Batch Normalization

Overview

A primitive to perform batch normalization. More…

// structs

struct dnnl::batch_normalization_backward;
struct dnnl::batch_normalization_forward;
struct dnnl_batch_normalization_desc_t;

// global functions

dnnl_status_t DNNL_API dnnl_batch_normalization_forward_desc_init(
    dnnl_batch_normalization_desc_t* bnrm_desc,
    dnnl_prop_kind_t prop_kind,
    const dnnl_memory_desc_t* data_desc,
    float epsilon,
    unsigned flags
    );

dnnl_status_t DNNL_API dnnl_batch_normalization_backward_desc_init(
    dnnl_batch_normalization_desc_t* bnrm_desc,
    dnnl_prop_kind_t prop_kind,
    const dnnl_memory_desc_t* diff_data_desc,
    const dnnl_memory_desc_t* data_desc,
    float epsilon,
    unsigned flags
    );

Detailed Documentation

A primitive to perform batch normalization.

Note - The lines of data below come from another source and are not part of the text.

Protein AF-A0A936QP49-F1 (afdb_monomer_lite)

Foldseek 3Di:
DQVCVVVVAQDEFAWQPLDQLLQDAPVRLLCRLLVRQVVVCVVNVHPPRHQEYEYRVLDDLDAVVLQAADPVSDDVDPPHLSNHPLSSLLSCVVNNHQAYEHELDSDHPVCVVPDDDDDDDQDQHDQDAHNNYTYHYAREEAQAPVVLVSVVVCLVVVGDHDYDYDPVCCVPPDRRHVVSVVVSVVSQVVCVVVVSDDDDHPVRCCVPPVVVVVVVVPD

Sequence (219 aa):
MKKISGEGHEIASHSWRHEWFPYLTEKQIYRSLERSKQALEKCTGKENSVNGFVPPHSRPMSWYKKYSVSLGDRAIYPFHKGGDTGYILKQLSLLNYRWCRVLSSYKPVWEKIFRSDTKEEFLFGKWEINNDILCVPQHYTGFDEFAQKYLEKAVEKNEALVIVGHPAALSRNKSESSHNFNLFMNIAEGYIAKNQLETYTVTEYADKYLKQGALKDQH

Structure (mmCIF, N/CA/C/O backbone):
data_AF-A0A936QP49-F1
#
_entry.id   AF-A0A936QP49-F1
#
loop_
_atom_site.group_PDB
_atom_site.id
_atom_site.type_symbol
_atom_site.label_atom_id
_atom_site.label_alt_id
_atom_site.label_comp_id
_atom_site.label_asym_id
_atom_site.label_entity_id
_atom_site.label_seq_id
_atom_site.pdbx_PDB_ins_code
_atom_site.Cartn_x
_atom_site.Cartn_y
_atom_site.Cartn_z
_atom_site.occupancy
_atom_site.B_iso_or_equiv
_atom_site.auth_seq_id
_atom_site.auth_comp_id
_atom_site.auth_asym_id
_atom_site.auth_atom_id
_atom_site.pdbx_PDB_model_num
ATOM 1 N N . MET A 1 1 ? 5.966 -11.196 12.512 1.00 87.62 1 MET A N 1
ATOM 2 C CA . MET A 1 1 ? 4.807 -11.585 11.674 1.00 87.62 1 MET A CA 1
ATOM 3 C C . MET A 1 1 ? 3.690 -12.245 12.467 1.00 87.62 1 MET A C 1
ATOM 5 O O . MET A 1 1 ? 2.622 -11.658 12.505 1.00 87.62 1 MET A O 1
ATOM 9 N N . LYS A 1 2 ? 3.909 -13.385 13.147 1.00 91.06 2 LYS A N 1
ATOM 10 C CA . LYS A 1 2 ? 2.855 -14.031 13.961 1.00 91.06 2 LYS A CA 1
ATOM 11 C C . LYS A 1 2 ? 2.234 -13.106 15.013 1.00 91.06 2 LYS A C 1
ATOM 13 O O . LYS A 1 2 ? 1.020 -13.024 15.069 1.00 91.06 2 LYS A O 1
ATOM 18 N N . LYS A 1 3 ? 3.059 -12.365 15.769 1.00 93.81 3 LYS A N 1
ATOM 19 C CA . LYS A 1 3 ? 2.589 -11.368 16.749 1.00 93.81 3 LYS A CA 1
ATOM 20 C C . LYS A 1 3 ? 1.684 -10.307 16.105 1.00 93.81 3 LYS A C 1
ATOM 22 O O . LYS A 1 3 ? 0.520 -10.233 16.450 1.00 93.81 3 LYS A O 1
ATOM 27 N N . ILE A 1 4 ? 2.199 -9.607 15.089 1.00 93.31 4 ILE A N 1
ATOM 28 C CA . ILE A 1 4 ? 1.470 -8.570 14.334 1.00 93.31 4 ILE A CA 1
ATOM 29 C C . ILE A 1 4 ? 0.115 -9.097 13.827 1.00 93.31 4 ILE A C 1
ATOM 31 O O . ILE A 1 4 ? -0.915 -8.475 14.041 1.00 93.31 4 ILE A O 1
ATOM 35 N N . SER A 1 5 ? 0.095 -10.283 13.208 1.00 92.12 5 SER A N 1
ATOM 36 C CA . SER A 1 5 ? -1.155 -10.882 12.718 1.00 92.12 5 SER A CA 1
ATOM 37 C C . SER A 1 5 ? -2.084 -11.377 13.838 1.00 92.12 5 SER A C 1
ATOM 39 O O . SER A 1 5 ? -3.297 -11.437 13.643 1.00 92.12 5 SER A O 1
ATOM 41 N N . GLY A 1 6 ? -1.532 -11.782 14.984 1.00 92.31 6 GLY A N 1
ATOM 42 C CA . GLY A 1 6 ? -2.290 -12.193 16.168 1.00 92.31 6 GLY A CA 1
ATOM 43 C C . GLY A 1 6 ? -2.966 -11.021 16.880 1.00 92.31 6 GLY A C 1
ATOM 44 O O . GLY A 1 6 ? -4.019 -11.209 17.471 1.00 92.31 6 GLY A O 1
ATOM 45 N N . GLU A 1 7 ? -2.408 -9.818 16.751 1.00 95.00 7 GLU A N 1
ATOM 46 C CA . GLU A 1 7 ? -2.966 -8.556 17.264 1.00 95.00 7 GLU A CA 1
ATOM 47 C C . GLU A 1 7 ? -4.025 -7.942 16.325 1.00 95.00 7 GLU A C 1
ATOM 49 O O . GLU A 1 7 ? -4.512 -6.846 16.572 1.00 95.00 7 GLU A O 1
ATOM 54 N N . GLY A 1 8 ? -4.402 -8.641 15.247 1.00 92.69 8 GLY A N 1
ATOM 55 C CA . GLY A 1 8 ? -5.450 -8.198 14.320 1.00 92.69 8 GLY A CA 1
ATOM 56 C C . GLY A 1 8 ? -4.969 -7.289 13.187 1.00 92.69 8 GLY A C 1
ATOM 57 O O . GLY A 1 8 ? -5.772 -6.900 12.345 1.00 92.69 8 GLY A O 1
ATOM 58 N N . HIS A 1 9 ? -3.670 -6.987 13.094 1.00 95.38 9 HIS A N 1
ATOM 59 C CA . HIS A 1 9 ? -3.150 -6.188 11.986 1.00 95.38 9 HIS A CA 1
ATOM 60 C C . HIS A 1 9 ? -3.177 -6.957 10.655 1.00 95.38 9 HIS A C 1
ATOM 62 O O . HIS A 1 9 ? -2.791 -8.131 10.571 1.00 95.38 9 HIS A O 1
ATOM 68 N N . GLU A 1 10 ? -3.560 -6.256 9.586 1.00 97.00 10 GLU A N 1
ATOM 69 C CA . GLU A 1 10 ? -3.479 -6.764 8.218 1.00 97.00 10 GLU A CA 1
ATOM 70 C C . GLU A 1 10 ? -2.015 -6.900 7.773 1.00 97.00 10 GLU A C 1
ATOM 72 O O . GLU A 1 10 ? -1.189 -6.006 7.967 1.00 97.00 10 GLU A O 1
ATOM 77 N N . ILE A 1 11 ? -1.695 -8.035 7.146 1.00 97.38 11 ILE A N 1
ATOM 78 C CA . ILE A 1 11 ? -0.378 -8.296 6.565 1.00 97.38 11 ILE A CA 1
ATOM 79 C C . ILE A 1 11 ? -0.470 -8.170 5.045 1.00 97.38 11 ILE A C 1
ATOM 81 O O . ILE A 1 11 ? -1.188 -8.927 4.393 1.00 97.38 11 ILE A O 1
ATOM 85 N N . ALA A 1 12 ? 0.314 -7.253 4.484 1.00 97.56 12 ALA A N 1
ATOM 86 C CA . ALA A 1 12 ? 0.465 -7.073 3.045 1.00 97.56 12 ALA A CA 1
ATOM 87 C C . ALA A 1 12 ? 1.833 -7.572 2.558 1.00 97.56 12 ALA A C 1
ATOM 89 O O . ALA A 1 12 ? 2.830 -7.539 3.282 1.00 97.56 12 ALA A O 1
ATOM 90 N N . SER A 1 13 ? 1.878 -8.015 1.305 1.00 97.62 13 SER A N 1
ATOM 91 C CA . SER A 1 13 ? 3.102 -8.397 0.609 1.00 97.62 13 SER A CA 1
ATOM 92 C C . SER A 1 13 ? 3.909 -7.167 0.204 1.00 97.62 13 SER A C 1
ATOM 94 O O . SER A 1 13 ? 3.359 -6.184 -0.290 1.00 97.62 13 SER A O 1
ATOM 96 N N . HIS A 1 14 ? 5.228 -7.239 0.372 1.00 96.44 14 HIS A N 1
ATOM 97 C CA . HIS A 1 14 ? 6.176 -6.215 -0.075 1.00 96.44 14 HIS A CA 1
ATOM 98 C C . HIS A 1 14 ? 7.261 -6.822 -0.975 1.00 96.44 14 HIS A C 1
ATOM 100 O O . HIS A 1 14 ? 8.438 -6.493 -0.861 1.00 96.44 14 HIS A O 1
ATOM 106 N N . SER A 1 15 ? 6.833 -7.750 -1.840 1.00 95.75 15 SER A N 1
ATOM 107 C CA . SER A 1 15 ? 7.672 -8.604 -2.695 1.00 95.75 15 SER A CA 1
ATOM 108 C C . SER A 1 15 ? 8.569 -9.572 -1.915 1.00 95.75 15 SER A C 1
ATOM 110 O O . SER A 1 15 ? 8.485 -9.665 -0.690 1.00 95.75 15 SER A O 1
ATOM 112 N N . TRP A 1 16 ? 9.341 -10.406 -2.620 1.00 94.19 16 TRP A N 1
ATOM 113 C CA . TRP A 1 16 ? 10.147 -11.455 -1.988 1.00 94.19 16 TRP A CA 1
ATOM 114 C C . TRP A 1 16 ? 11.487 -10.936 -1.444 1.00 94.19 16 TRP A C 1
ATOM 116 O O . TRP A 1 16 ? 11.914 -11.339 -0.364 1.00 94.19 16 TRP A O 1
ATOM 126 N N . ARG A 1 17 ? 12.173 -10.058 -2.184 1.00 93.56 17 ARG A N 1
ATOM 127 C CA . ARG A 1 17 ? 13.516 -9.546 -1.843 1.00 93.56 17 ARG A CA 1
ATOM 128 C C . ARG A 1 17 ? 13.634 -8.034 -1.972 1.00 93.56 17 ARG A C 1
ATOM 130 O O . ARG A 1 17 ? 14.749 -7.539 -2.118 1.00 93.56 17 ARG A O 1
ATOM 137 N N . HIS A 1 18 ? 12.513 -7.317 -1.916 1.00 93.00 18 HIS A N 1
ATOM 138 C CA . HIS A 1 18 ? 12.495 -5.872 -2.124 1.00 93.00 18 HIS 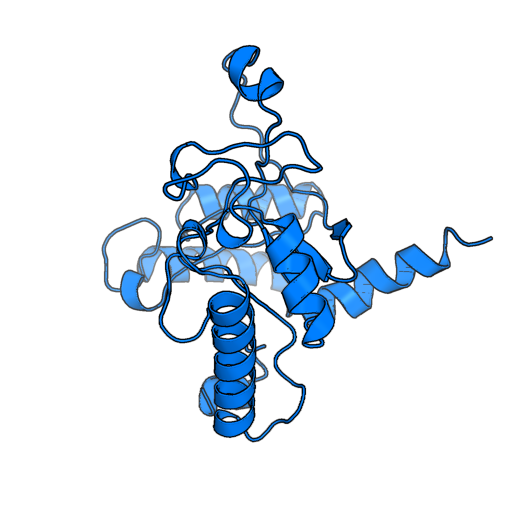A CA 1
ATOM 139 C C . HIS A 1 18 ? 13.090 -5.498 -3.498 1.00 93.00 18 HIS A C 1
ATOM 141 O O . HIS A 1 18 ? 13.936 -4.615 -3.634 1.00 93.00 18 HIS A O 1
ATOM 147 N N . GLU A 1 19 ? 12.708 -6.263 -4.523 1.00 93.62 19 GLU A N 1
ATOM 148 C CA . GLU A 1 19 ? 13.266 -6.166 -5.865 1.00 93.62 19 GLU A CA 1
ATOM 149 C C . GLU A 1 19 ? 12.903 -4.850 -6.560 1.00 93.62 19 GLU A C 1
ATOM 151 O O . GLU A 1 19 ? 11.825 -4.287 -6.370 1.00 93.62 19 GLU A O 1
ATOM 156 N N . TRP A 1 20 ? 13.775 -4.406 -7.465 1.00 91.06 20 TRP A N 1
ATOM 157 C CA . TRP A 1 20 ? 13.470 -3.307 -8.373 1.00 91.06 20 TRP A CA 1
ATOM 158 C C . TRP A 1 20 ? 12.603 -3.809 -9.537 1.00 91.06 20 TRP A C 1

Both forward and backward propagation primitives support in-place operation; that is, src and dst can refer to the same memory for forward propagation, and diff_dst and diff_src can refer to the same memory for backward propagation.

The batch normalization primitives computations can be controlled by specifying different dnnl::normalization_flags values. For example, batch normalization can compute the mean and variance on its own or take them as inputs. It can either perform scaling and shifting using gamma and beta parameters or not. Optionally, it can also perform a fused ReLU, which in case of training would also require a workspace.

See also:

Batch Normalization in developer guide

Global Functions

dnnl_status_t DNNL_API dnnl_batch_normalization_forward_desc_init(
    dnnl_batch_normalization_desc_t* bnrm_desc,
    dnnl_prop_kind_t prop_kind,
    const dnnl_memory_desc_t* data_desc,
    float epsilon,
    unsigned flags
    )

Initializes a descriptor for a batch normalization forward propagation primitive.

Note

In-place operation is supported: the dst can refer to the same memory as the src.

Parameters:

bnrm_desc

Output descriptor for batch normalization primitive.

prop_kind

Propagation kind. Possible values are dnnl_forward_training and dnnl_forward_inference.

data_desc

Source and destination memory descriptor.

epsilon

Batch normalization epsilon parameter.

flags

Batch normalization flags (dnnl_normalization_flags_t).

Returns:

dnnl_success on success and a status describing the error otherwise.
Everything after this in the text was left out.